# Crazy cat lady



## Nyahsmommy (Jul 23, 2011)

I'm not quite the crazy cat lady but pretty close!  So I posted a link a few weeks ago about this kitten named Anna who was found on the street sick and hungry by a lady who brought her to an over crowded kill shelter who was then rescued by the rescue. The poor thing was there for months and no one wanted her. The rescue didn't know what to do with her because no onw would take her and it's sad because she is the sweetest cat I have met. I have been thinking about her since I adopted my other kitten Sophie and would go to the store twice a week to play and visit her. Needless to say I finally found her a loving home today... mine.  Poor nyah wants a puppy sister and I keep bringing her kittensm but she loves them. Sophie is fully settled in and loves anna since they were cage mates at the rescue. She is still hesitant of Nyah but I'm hoping she comes around soon.


----------



## ruby55 (Mar 24, 2009)

She's a cute little bit! Is it the angle of the phot, or does she have a very long body? Or is she a stumpy?


----------



## Nyahsmommy (Jul 23, 2011)

ruby55 said:


> She's a cute little bit! Is it the angle of the phot, or does she have a very long body? Or is she a stumpy?

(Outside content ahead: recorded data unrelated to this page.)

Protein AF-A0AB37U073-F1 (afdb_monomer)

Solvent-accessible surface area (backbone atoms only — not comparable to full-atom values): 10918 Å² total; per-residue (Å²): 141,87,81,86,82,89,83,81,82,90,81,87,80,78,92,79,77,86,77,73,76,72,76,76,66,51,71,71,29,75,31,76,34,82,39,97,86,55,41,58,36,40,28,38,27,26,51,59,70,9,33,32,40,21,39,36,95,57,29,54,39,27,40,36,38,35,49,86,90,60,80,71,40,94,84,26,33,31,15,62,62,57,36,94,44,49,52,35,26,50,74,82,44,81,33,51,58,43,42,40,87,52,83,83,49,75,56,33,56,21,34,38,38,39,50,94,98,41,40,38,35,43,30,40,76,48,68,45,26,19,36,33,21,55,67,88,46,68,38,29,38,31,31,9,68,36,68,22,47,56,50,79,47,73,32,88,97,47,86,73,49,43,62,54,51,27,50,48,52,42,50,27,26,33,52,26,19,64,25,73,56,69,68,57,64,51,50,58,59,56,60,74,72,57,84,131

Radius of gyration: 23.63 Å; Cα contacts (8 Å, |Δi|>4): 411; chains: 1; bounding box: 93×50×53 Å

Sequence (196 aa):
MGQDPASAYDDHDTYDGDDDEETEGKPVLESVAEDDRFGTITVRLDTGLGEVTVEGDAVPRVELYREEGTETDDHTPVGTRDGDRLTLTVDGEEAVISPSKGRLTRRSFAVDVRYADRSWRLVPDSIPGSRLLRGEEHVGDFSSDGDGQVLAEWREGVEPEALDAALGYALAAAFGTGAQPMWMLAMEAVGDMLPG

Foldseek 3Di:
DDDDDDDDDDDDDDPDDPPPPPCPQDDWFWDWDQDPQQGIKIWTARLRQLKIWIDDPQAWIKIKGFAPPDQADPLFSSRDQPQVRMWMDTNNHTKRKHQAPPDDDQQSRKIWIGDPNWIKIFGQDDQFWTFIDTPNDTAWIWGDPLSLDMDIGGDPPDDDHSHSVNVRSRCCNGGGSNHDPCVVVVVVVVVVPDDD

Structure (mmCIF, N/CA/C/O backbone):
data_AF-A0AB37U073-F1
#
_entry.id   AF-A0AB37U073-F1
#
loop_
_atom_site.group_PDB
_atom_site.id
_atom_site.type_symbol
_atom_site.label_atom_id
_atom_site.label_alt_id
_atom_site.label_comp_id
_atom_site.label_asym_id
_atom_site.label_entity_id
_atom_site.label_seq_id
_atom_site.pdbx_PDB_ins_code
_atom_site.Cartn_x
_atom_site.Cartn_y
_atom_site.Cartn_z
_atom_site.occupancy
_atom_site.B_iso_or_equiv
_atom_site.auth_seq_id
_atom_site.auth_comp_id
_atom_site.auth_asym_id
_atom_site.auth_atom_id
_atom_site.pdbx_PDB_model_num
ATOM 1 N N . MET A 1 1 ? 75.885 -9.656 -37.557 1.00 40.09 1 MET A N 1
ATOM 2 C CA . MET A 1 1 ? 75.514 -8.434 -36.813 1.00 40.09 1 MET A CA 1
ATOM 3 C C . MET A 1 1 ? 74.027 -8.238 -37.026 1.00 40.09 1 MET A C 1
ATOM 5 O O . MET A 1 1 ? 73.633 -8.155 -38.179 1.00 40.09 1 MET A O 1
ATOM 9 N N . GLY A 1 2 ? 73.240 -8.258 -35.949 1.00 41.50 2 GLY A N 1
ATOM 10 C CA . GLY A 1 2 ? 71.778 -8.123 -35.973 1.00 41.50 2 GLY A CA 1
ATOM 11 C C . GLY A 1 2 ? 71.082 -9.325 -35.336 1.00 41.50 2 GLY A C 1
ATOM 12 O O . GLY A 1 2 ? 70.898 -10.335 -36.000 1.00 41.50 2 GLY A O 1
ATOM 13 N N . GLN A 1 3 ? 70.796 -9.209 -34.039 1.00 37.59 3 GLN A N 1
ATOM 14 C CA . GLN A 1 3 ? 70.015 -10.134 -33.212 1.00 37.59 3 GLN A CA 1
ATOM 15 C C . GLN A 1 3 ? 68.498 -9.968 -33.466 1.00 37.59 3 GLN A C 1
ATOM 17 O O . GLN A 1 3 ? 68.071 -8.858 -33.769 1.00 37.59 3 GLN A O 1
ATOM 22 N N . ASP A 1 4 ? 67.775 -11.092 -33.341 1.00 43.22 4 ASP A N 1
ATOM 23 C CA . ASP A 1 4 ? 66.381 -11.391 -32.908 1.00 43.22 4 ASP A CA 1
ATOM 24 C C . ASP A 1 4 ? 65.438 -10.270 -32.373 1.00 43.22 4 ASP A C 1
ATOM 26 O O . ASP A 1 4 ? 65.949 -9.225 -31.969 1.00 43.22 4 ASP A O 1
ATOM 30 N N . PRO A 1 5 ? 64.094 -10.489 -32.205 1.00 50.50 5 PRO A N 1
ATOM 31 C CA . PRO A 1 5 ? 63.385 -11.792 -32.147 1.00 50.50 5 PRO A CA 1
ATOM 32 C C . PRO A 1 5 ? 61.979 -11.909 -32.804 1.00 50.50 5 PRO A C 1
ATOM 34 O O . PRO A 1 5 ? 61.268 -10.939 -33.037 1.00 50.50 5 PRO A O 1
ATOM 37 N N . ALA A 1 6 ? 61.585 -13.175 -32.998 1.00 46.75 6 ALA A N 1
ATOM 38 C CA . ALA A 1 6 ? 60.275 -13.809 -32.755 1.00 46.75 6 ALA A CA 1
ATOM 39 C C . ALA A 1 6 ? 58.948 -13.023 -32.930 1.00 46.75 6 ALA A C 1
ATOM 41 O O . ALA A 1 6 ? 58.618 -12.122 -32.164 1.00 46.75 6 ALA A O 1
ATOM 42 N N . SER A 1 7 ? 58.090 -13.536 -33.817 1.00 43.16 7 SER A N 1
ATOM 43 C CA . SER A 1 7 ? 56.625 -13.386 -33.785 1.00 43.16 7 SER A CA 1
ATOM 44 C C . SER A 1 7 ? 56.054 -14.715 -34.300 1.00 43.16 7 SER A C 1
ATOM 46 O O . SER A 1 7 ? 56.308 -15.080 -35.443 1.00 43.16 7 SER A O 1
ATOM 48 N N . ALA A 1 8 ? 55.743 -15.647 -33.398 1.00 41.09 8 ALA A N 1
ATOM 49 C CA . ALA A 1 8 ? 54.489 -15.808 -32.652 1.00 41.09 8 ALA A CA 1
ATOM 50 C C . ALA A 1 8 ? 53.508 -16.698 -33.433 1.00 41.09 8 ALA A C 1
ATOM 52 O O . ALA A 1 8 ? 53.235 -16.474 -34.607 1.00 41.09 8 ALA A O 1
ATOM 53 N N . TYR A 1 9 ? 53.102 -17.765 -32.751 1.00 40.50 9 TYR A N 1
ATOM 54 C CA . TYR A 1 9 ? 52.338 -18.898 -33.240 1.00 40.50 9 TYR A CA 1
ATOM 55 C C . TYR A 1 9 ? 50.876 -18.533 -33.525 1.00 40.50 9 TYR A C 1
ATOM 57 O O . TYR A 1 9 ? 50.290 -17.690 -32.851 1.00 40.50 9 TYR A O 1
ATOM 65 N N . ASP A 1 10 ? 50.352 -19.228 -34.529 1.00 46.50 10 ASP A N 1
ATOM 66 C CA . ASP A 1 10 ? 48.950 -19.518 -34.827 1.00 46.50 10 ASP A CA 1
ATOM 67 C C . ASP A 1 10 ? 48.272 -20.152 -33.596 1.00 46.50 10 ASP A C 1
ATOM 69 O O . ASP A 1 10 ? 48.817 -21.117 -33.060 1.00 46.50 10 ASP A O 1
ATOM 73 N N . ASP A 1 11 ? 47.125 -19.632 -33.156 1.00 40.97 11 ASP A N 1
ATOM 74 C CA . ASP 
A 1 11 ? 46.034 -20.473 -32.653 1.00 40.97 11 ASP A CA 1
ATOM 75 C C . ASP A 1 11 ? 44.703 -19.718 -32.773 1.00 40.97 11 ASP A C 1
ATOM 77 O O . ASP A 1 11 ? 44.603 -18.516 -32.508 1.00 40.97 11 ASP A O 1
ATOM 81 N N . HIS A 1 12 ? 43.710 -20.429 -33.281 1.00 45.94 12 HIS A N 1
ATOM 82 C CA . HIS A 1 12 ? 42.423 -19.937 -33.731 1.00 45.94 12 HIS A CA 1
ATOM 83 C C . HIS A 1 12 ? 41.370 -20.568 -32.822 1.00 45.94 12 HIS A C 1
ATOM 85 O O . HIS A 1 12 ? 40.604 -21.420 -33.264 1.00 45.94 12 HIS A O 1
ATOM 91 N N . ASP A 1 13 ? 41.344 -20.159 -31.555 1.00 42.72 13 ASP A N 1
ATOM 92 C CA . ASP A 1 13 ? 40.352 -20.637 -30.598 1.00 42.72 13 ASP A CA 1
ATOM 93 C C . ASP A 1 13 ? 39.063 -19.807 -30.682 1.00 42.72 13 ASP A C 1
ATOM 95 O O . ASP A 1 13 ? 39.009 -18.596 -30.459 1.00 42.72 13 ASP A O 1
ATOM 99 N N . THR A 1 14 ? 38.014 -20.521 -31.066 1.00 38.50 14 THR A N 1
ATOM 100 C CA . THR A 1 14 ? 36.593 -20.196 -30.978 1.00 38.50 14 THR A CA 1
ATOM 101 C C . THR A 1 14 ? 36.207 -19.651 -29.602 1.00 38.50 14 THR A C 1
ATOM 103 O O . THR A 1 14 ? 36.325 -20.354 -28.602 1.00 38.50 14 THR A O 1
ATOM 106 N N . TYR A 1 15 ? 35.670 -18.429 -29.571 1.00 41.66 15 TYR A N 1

She has a long body, she's only a month other than our other kitty but she's so much bigger lol.


----------



## kwhit (Apr 7, 2008)

Welcome home, Anna! :wave:

My heart:heartbeatcat, Jubilee, was a Tuxedo. They're the best. I would love to have another one but every time I see one in person I tear up. Jubilee has been gone for 7 years and I still miss her terribly.  

Here's a picture of her:


----------



## desi.n.nutro (Mar 18, 2011)

I you didn't live so far away, I would say she is related to the 2 kittens I found in a drain pipe. If she is like Turbo and Trinket, she will love Nyah soon. 

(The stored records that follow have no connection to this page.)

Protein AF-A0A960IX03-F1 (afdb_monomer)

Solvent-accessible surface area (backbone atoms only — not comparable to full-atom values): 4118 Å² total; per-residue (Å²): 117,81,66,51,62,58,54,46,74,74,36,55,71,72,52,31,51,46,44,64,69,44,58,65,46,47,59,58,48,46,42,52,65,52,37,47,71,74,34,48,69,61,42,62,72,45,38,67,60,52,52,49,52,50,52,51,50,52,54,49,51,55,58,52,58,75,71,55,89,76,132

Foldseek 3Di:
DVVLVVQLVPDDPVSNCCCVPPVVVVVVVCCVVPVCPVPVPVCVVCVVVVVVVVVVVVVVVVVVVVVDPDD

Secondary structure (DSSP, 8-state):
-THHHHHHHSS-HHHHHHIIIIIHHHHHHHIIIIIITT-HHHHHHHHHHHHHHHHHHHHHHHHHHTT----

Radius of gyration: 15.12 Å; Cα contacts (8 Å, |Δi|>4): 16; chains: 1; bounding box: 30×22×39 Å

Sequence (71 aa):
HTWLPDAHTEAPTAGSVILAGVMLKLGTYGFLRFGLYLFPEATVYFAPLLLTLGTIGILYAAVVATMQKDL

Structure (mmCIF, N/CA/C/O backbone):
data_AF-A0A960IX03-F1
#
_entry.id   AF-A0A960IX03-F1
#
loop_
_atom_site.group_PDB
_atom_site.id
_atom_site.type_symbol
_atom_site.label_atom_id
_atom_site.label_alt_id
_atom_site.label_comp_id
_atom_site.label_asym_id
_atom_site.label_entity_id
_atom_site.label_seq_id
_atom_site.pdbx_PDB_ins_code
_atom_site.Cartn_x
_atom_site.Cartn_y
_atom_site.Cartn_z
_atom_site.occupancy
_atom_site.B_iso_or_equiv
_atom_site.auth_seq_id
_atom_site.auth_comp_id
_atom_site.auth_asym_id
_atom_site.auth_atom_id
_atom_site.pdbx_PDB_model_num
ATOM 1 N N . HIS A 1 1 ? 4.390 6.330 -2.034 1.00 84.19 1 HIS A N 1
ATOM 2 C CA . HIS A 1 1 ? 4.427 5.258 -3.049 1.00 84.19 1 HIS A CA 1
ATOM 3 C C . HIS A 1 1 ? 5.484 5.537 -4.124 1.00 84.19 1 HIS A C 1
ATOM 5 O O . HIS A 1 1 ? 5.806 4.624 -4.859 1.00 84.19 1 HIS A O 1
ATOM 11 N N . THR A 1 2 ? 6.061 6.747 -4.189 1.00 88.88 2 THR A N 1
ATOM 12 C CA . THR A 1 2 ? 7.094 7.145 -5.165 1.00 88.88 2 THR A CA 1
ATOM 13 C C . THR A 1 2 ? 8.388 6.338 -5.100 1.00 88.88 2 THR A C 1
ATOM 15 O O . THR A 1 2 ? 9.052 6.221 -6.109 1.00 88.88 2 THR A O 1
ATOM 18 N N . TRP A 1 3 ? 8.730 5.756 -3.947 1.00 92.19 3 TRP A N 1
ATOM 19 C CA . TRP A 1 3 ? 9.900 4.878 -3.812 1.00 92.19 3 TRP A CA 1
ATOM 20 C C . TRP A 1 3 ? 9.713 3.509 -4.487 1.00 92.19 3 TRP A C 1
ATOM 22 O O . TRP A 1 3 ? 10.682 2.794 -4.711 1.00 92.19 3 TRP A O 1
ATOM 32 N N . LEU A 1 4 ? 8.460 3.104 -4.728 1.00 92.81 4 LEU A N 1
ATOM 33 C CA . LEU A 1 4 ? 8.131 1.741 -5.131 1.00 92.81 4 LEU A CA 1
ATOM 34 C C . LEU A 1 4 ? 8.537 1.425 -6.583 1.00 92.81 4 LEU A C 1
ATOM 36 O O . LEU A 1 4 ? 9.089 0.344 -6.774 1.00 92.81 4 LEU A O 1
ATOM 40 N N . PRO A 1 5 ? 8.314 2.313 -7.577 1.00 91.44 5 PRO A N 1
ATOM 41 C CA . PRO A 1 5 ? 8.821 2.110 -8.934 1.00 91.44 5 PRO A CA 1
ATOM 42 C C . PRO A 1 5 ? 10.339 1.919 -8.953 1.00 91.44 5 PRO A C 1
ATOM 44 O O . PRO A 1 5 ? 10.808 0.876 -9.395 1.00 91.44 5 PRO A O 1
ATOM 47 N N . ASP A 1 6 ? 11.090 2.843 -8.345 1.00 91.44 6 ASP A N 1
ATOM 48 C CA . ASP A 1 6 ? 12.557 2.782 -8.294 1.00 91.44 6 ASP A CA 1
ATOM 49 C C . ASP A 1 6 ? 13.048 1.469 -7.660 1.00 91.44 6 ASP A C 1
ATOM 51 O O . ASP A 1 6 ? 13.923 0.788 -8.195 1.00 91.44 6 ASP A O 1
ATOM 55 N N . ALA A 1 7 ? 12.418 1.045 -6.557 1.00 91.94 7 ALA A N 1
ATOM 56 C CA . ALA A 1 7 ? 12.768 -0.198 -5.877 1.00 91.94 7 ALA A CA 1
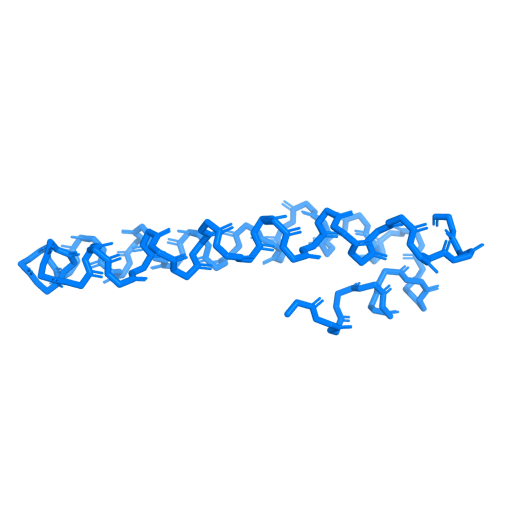ATOM 57 C C . ALA A 1 7 ? 12.513 -1.460 -6.721 1.00 91.94 7 ALA A C 1
ATOM 59 O O . ALA A 1 7 ? 13.222 -2.451 -6.550 1.00 91.94 7 ALA A O 1
ATOM 60 N N . HIS A 1 8 ? 11.514 -1.456 -7.609 1.00 92.50 8 HIS A N 1
ATOM 61 C CA . HIS A 1 8 ? 11.280 -2.564 -8.538 1.00 92.50 8 HIS A CA 1
ATOM 62 C C . HIS A 1 8 ? 12.224 -2.520 -9.743 1.00 92.50 8 HIS A C 1
ATOM 64 O O . HIS A 1 8 ? 12.706 -3.578 -10.151 1.00 92.50 8 HIS A O 1
ATOM 70 N N . THR A 1 9 ? 12.511 -1.330 -10.270 1.00 92.06 9 THR A N 1
ATOM 71 C CA . THR A 1 9 ? 13.366 -1.122 -11.448 1.00 92.06 9 THR A CA 1
ATOM 72 C C . THR A 1 9 ? 14.829 -1.464 -11.173 1.00 92.06 9 THR A C 1
ATOM 74 O O . THR A 1 9 ? 15.506 -2.028 -12.032 1.00 92.06 9 THR A O 1
ATOM 77 N N . GLU A 1 10 ? 15.323 -1.175 -9.969 1.00 91.81 10 GLU A N 1
ATOM 78 C CA . GLU A 1 10 ? 16.724 -1.422 -9.602 1.00 91.81 10 GLU A CA 1
ATOM 79 C C . GLU A 1 10 ? 16.972 -2.814 -8.993 1.00 91.81 10 GLU A C 1
ATOM 81 O O . GLU A 1 10 ? 18.119 -3.261 -8.896 1.00 91.81 10 GLU A O 1
ATOM 86 N N . ALA A 1 11 ? 15.924 -3.529 -8.571 1.00 92.25 11 ALA A N 1
ATOM 87 C CA . ALA A 1 11 ? 16.077 -4.826 -7.921 1.00 92.25 11 ALA A CA 1
ATOM 88 C C . ALA A 1 11 ? 16.327 -5.972 -8.924 1.00 92.25 11 ALA A C 1
ATOM 90 O O . ALA A 1 11 ? 15.682 -6.046 -9.971 1.00 92.25 11 ALA A O 1
ATOM 91 N N . PRO A 1 12 ? 17.171 -6.970 -8.580 1.00 95.25 12 PRO A N 1
ATOM 92 C CA . PRO A 1 12 ? 17.235 -8.214 -9.345 1.00 95.25 12 PRO A CA 1
ATOM 93 C C . PRO A 1 12 ? 15.875 -8.926 -9.317 1.00 95.25 12 PRO A C 1
ATOM 95 O O . PRO A 1 12 ? 15.123 -8.795 -8.349 1.00 95.25 12 PRO A O 1
ATOM 98 N N . THR A 1 13 ? 15.573 -9.752 -10.326 1.00 93.88 13 THR A N 1
ATOM 99 C CA . THR A 1 13 ? 14.252 -10.394 -10.490 1.00 93.88 13 THR A CA 1
ATOM 100 C C . THR A 1 13 ? 13.749 -11.077 -9.216 1.00 93.88 13 THR A C 1
ATOM 102 O O . THR A 1 13 ? 12.613 -10.858 -8.806 1.00 93.88 13 THR A O 1
ATOM 105 N N . ALA A 1 14 ? 14.599 -11.851 -8.533 1.00 95.00 14 ALA A N 1
ATOM 106 C CA . ALA A 1 14 ? 14.231 -12.506 -7.276 1.00 95.00 14 ALA A CA 1
ATOM 107 C C . ALA A 1 14 ? 13.899 -11.501 -6.153 1.00 95.00 14 ALA A C 1
ATOM 109 O O . ALA A 1 14 ? 12.961 -11.716 -5.385 1.00 95.00 14 ALA A O 1
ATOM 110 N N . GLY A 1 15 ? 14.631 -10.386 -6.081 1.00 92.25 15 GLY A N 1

They may end up calling me a crazy cat lady too. I have 5 so you are still a cat or 2 short of the name calling. Remember to tell people that you are not A CRAZY CAT LADY. YOU ARE *THE* CRAZY CAT LADY and say THAT IS MS. CRAZY CAT LADY TO YOU.

Additionally, I heard that you are not a crazy cat lady until they find you 1/2 eaten by your cats.


----------



## desi.n.nutro (Mar 18, 2011)

http://www.goldenretrieverforum.com/other-pets/105171-meet-turbo-trinket.html


----------



## goldenbrowneyes (Nov 10, 2010)

Congradulations she is a cutie. I am in the same boat, I have promise Bailey a sister and she has 3 cats.


----------



## Nyahsmommy (Jul 23, 2011)

Well she was found with her sisters Jenna and Heather outside starving and sick, they were both adopted but for some reason no one would take her (all the volunteers loved her but each had at least 3 cats). She is warming up to Nyah already... still weary but she keeps slowly going up to her curious. Sophie took to her quicker but she was also the only cat when we brought her home. Haha ok so I'm not the crazy cat lady yet but if I keep looking at these poor rescue kitties then I may be soon.  They say she is a pure domestic short hair but to me her face looks a bit simese and she is pretty vocal like one so I'm not too sure.




desi.n.nutro said:


> I you didn't live so far away, I would say she is related to the 2 kittens I found in a drain pipe. If she is like Turbo and Trinket, she will love Nyah soon.
> 
> They may end up calling me a crazy cat lady too. I have 5 so you are still a cat or 2 short of the name calling. Remember to tell people that you are not A CRAZY CAT LADY. YOU ARE *THE* CRAZY CAT LADY and say THAT IS MS. CRAZY CAT LADY TO YOU.
> 
> Additionally, I heard that you are not a crazy cat lady until they find you 1/2 eaten by your cats.


----------



## CAROLINA MOM (May 12, 2009)

Anna is beautiful, she sounds like a real sweetheart. She reminds me of cat I had when I was growing up with the same coloring. His name was Bingo, he was an awesome cat, more like a dog than a cat really.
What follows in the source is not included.